I'm trying to take an AI-first approach to these problems, as it raises so many questions about how to do hard things faster, but it keeps my brain active.

Doing large tasks with an agent requires work, since it can go off in bad directions and spiral out of control. A big challenge right now is that I use a monorepo for the entire project and have a big one-shot build system, which requires 10 minutes on my machine to build. This works for me as a human since I'm an IDE-bro that leverages unit tests like a bad MF to poke and probe my system. However, I have to bring that IDE capability to the AI, so I reverted a big batch of questionable work and am letting the AI try again.

Since AI is so fast, the tooling it uses should also be responsive so you can iterate faster. My build system is holding me back at this time, so I'm going to optimize it dramatically. From there, a strategy is to enrich the error reports from the compiler dramatically such that the documentation is ultimately encoded in the errors. That way, the AI doesn't have to guess at the documentation second-hand. Instead, the AI will have sufficient prompts from the compiler.

A compounding factor is that the AI can't hold the context of partial rewrites.

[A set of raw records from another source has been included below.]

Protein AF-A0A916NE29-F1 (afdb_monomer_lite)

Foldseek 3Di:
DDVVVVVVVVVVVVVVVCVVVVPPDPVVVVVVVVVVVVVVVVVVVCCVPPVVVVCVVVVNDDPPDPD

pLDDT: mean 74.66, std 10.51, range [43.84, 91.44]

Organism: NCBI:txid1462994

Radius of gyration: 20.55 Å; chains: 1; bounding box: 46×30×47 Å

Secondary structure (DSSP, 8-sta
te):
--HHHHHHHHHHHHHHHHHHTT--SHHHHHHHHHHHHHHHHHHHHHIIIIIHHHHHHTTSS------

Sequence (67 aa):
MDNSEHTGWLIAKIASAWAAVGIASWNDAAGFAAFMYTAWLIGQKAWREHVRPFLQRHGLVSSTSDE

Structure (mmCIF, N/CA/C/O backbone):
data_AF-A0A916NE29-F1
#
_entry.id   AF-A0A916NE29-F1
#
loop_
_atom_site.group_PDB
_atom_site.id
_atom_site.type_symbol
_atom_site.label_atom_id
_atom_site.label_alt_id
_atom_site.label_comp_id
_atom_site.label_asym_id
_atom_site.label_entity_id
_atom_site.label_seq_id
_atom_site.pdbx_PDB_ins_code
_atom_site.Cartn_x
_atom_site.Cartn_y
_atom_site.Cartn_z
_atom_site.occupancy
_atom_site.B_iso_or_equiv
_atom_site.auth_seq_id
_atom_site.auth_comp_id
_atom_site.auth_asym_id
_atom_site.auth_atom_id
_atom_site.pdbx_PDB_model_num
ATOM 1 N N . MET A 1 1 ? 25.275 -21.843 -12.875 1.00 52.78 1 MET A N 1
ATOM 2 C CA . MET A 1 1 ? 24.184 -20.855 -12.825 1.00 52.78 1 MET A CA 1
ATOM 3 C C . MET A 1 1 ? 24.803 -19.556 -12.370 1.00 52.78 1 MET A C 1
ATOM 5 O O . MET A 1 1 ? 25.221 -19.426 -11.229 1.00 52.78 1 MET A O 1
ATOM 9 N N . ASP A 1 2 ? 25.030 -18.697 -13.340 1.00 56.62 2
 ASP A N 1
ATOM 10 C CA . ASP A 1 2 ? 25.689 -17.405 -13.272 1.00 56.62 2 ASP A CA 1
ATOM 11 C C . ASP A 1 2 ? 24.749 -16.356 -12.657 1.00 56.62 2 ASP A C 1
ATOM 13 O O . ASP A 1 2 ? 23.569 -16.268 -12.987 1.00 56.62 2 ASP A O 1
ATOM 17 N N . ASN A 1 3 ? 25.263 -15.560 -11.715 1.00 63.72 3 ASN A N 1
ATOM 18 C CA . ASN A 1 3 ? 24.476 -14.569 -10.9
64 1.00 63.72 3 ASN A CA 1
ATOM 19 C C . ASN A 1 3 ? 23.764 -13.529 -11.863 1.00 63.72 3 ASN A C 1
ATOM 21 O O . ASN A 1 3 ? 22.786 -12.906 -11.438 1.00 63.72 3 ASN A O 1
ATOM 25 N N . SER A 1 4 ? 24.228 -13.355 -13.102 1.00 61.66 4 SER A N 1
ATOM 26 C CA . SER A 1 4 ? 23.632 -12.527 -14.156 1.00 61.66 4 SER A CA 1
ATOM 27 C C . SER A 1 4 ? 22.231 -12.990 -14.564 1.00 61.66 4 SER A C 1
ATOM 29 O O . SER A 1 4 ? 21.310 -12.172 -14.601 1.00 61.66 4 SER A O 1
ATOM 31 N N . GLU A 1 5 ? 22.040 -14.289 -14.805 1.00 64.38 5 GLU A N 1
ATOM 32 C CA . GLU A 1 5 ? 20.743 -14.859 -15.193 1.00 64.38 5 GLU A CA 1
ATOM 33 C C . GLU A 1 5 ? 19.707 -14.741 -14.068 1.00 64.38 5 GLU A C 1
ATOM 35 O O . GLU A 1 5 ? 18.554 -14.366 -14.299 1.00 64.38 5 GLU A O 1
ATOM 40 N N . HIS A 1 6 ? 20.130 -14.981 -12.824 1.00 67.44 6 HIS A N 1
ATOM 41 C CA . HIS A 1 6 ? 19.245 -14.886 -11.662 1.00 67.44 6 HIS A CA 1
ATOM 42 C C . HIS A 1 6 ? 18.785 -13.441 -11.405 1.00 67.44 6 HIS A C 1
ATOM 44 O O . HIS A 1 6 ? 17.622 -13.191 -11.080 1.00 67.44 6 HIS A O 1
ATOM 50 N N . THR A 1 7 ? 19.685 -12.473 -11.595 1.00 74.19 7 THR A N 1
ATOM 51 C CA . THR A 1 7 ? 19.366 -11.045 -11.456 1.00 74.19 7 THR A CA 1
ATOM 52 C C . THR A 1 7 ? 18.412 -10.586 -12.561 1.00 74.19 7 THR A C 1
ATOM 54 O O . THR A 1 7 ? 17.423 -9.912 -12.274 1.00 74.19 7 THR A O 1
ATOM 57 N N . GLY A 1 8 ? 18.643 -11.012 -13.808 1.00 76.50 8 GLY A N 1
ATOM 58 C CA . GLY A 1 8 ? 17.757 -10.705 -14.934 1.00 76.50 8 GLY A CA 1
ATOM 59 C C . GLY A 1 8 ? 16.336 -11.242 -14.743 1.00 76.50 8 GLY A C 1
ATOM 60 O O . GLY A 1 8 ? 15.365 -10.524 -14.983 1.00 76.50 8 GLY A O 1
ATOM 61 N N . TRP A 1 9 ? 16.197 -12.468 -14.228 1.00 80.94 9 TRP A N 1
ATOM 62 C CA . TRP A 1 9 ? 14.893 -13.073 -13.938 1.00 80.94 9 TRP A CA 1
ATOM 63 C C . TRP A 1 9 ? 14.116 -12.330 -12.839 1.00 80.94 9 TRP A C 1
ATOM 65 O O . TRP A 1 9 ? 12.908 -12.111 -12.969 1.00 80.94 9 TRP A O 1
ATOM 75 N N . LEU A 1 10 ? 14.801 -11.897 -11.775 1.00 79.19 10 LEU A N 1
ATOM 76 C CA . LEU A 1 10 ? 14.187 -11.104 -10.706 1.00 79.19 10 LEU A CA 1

For example, I have the start of a new typing system in place, but it doesn't realize that it's not nearly done, and it works on it as if it is important. This is a problem of solo-man pathologies—I'm finding it hard to have a mainline path along with experimental work, but the AI is less capable of keeping a bunch of context unrelated to the current task. Now, maybe I upgrade my prompts and do a large context dump of everything in flight, but this is awkward. I think I have to adjust how I work such that I treat it like I'm in a team environment again and avoid solo-man pathologies.

The meta observation is that if you don't do things well, then expect the AI to take things off the rails. Shipping software is still your #1 priority.

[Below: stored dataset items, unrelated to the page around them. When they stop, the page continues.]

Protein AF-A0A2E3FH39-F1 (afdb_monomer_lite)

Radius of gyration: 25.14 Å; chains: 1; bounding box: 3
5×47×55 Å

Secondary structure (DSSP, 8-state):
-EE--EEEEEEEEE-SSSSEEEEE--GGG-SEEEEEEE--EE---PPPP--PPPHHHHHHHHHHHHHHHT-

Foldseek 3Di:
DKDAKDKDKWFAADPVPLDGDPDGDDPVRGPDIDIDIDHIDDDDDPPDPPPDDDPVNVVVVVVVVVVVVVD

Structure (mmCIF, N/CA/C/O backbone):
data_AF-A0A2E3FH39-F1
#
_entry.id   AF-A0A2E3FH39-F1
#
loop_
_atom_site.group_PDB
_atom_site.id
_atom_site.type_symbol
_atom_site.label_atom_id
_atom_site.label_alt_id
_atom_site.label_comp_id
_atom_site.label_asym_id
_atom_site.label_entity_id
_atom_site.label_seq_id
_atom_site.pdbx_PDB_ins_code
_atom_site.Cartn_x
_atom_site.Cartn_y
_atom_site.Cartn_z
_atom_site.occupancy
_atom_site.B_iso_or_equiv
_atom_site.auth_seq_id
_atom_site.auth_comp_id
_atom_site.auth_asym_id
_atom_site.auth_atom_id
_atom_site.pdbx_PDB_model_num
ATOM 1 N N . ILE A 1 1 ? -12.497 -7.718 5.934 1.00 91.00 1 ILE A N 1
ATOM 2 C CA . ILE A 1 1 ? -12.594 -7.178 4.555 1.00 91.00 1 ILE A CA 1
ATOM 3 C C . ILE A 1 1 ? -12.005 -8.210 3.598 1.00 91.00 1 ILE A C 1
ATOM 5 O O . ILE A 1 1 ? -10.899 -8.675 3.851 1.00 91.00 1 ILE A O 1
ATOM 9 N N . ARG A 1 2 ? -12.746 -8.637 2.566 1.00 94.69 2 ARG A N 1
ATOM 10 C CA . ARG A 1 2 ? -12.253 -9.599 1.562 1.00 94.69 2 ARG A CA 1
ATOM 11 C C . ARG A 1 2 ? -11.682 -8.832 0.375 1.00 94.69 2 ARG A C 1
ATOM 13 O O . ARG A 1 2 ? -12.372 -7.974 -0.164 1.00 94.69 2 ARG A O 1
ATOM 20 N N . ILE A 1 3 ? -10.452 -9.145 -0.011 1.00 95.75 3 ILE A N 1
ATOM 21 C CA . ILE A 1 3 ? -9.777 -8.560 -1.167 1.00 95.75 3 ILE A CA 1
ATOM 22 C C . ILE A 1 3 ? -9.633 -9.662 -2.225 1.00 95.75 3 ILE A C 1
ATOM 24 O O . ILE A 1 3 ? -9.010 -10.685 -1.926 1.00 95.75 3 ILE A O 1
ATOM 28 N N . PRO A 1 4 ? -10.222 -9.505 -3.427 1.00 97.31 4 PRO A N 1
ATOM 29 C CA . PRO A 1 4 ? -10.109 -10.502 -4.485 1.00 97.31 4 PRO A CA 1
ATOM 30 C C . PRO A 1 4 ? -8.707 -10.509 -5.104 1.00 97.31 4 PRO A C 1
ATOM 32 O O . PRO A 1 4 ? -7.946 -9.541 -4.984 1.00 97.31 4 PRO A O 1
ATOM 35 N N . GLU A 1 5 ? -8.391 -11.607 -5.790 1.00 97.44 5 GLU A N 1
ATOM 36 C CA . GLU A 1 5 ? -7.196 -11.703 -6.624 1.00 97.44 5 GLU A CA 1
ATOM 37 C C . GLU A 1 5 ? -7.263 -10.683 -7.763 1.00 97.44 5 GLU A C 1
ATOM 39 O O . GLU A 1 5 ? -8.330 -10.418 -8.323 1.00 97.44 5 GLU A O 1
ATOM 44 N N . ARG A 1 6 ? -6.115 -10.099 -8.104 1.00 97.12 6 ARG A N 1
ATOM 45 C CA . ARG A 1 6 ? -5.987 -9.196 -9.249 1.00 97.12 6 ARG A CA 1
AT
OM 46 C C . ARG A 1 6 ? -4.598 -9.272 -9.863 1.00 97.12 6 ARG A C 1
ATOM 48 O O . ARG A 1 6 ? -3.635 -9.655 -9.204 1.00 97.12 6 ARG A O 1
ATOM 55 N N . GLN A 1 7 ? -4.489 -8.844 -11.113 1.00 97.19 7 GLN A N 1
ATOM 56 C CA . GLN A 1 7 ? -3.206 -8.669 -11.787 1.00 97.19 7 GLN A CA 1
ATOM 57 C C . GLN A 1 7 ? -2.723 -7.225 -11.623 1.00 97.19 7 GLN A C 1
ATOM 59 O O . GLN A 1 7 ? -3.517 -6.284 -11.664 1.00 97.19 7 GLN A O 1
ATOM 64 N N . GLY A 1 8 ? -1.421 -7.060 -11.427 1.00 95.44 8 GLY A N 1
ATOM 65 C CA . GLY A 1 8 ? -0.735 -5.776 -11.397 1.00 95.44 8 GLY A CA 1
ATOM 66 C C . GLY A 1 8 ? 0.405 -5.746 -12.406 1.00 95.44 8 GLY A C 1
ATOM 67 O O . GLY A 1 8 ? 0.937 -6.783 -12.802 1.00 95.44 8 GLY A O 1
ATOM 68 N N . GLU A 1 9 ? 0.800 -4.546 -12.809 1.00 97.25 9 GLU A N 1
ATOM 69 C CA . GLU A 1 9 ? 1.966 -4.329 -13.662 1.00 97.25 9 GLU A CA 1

Third: Avoiding Large Jobs

Adama is a complex idea in itself, so the pure context required to capture every single feature is not possible. Even within just the language, I can spend a lot of tokens and go nowhere.

For example, I'm unable to get it to correctly transcribe the old type system to a new one without it going off the rails. At least, I can't get it done without using $10K-plus of tokens. I can bust my entire subscription usage window very quickly—too quickly.

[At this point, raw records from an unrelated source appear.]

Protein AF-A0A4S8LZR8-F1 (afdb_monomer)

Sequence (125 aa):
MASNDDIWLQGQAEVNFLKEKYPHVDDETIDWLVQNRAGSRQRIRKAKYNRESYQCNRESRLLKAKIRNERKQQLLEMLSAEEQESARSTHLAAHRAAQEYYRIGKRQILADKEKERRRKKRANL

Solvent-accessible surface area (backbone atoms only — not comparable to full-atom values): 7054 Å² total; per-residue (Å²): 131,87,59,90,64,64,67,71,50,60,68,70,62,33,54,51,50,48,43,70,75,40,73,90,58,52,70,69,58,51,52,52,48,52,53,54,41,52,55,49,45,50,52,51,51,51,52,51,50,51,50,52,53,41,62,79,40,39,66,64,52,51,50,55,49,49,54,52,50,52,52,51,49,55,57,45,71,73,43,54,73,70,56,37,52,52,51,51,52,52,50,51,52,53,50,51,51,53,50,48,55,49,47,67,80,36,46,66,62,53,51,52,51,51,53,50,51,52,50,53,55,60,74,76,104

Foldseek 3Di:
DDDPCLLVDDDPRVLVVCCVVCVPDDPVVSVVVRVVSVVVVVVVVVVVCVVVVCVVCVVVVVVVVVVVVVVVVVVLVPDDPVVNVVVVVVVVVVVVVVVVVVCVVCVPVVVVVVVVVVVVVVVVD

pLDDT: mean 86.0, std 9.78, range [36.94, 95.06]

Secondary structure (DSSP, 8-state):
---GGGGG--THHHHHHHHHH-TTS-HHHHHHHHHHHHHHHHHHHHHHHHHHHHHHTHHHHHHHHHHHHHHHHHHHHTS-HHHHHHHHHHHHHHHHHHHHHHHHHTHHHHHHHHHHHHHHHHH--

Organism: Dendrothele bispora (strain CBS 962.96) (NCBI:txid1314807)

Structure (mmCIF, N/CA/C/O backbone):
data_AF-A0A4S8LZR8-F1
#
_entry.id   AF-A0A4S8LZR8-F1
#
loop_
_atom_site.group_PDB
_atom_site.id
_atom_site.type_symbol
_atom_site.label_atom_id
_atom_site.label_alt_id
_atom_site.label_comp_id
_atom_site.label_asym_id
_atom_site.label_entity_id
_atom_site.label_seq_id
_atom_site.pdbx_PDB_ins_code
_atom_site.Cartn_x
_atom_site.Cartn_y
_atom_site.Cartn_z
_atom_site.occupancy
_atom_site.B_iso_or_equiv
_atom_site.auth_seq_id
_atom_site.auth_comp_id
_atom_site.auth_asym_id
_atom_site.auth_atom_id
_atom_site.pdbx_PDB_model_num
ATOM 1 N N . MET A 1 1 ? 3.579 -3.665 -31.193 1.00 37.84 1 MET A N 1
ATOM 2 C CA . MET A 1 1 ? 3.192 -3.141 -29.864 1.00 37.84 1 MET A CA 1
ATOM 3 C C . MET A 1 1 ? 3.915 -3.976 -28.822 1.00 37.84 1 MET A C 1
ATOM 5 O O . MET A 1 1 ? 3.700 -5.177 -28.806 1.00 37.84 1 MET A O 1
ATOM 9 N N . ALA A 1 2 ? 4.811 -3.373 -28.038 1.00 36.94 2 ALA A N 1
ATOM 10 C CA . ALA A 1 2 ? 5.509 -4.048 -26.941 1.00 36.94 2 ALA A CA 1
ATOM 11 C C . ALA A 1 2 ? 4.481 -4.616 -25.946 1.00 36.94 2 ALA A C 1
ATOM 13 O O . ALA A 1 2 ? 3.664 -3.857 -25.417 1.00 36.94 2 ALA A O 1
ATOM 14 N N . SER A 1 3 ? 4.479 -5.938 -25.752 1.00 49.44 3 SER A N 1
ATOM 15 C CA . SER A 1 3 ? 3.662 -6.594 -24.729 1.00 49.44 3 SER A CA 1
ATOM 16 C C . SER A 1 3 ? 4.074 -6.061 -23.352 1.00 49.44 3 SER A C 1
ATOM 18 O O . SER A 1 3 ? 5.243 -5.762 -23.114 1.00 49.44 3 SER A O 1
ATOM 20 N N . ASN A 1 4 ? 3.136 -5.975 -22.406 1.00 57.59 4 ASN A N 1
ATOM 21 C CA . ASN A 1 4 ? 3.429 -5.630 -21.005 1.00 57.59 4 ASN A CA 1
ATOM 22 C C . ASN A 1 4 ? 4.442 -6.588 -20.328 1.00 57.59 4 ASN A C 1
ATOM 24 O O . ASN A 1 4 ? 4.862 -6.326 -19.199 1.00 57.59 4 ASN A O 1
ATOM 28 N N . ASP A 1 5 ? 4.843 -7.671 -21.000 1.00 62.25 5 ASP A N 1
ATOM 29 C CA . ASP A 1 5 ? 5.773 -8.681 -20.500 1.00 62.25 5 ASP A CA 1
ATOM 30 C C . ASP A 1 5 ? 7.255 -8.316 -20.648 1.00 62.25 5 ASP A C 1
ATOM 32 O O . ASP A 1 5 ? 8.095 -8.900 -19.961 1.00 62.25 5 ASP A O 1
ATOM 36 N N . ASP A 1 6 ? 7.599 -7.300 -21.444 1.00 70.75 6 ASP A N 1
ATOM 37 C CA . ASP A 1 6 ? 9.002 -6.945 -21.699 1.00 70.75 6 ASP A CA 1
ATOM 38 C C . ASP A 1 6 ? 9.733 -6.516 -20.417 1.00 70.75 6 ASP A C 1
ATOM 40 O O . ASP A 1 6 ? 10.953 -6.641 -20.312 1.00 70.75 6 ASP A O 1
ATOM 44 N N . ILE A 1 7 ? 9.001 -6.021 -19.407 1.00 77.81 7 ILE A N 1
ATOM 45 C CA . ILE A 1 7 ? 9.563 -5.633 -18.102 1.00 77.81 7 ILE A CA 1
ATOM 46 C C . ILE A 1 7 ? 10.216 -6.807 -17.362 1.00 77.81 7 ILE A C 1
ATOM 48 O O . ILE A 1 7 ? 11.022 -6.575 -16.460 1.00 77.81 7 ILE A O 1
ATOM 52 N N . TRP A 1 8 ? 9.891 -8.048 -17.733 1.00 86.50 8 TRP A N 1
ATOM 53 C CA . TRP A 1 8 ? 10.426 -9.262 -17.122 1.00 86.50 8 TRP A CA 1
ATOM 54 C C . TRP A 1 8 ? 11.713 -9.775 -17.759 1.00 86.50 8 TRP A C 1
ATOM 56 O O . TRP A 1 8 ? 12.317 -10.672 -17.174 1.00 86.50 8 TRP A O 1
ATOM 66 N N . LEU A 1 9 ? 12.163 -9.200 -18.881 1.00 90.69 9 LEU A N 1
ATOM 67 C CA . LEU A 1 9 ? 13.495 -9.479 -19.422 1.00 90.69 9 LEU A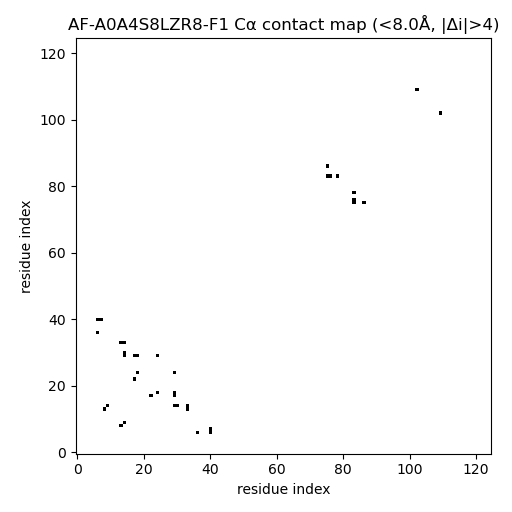 CA 1
ATOM 68 C C . LEU A 1 9 ? 14.570 -9.147 -18.377 1.00 90.69 9 LEU A C 1
ATOM 70 O O . LEU A 1 9 ? 14.421 -8.199 -17.601 1.00 90.69 9 LEU A O 1
ATOM 74 N N . GLN A 1 10 ? 15.636 -9.947 -18.342 1.00 89.12 10 GLN A N 1
ATOM 75 C CA . GLN A 1 10 ? 16.767 -9.788 -17.423 1.00 89.12 10 GLN A CA 1
ATOM 76 C C . GLN A 1 10 ? 18.083 -10.139 -18.126 1.00 89.12 10 GLN A C 1
ATOM 78 O O . GLN A 1 10 ? 18.095 -10.911 -19.087 1.00 89.12 10 GLN A O 1
ATOM 83 N N . GLY A 1 11 ? 19.194 -9.598 -17.622 1.00 90.44 11 GLY A N 1
ATOM 84 C CA . GLY A 1 11 ? 20.529 -9.875 -18.158 1.00 90.44 11 GLY A CA 1
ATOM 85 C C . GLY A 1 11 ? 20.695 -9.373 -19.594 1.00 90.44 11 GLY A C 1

At this time, large projects require embracing a new management pattern and shaping context, which requires organizational thinking. You have no choice but to flex and grow the skill in managing agents like large organizations, which are all about creating specialists.

However, even complex and compact things can easily outpace the ability of AI to achieve work well. This is a new skill, for sure. Critics are missing out on understanding how this will affect them as first movers work to capture the next wave of value.

Future of Leadership

I can't help but think how this is going to affect the future. The one thing I do know is that the way organizations train junior talent has been forever changed. And the capacity for the next generation to learn to lead is also changed.

For example, it used to be that a future leader could learn some leadership by being given an intern to build something during a summer session. Sometimes, it's just a small thing or a new component that is easy to isolate and not high-risk nor high-priority. Sometimes, the entire thing is thrown away, as there is value in developing talent for the long term and giving interns a great experience.

All of that is going to change as the queue of ideas can be drained very quickly now. Those one-off projects can be vibed in a few hours. It's shocking, but now the question is how to identify and grow talent in a meaningful way. It's hard in this new world.

Worse yet, I'm retired, and I'm working super hard. I'm going fast and building value for myself, but my mind is feeling the sheer strain of this productivity. I'm making too much, and the technology that should have liberated me is pushing me even harder in even more directions than I can manage.

It's exciting, but I fear what will happen in new ways. It's going to be a wild ride.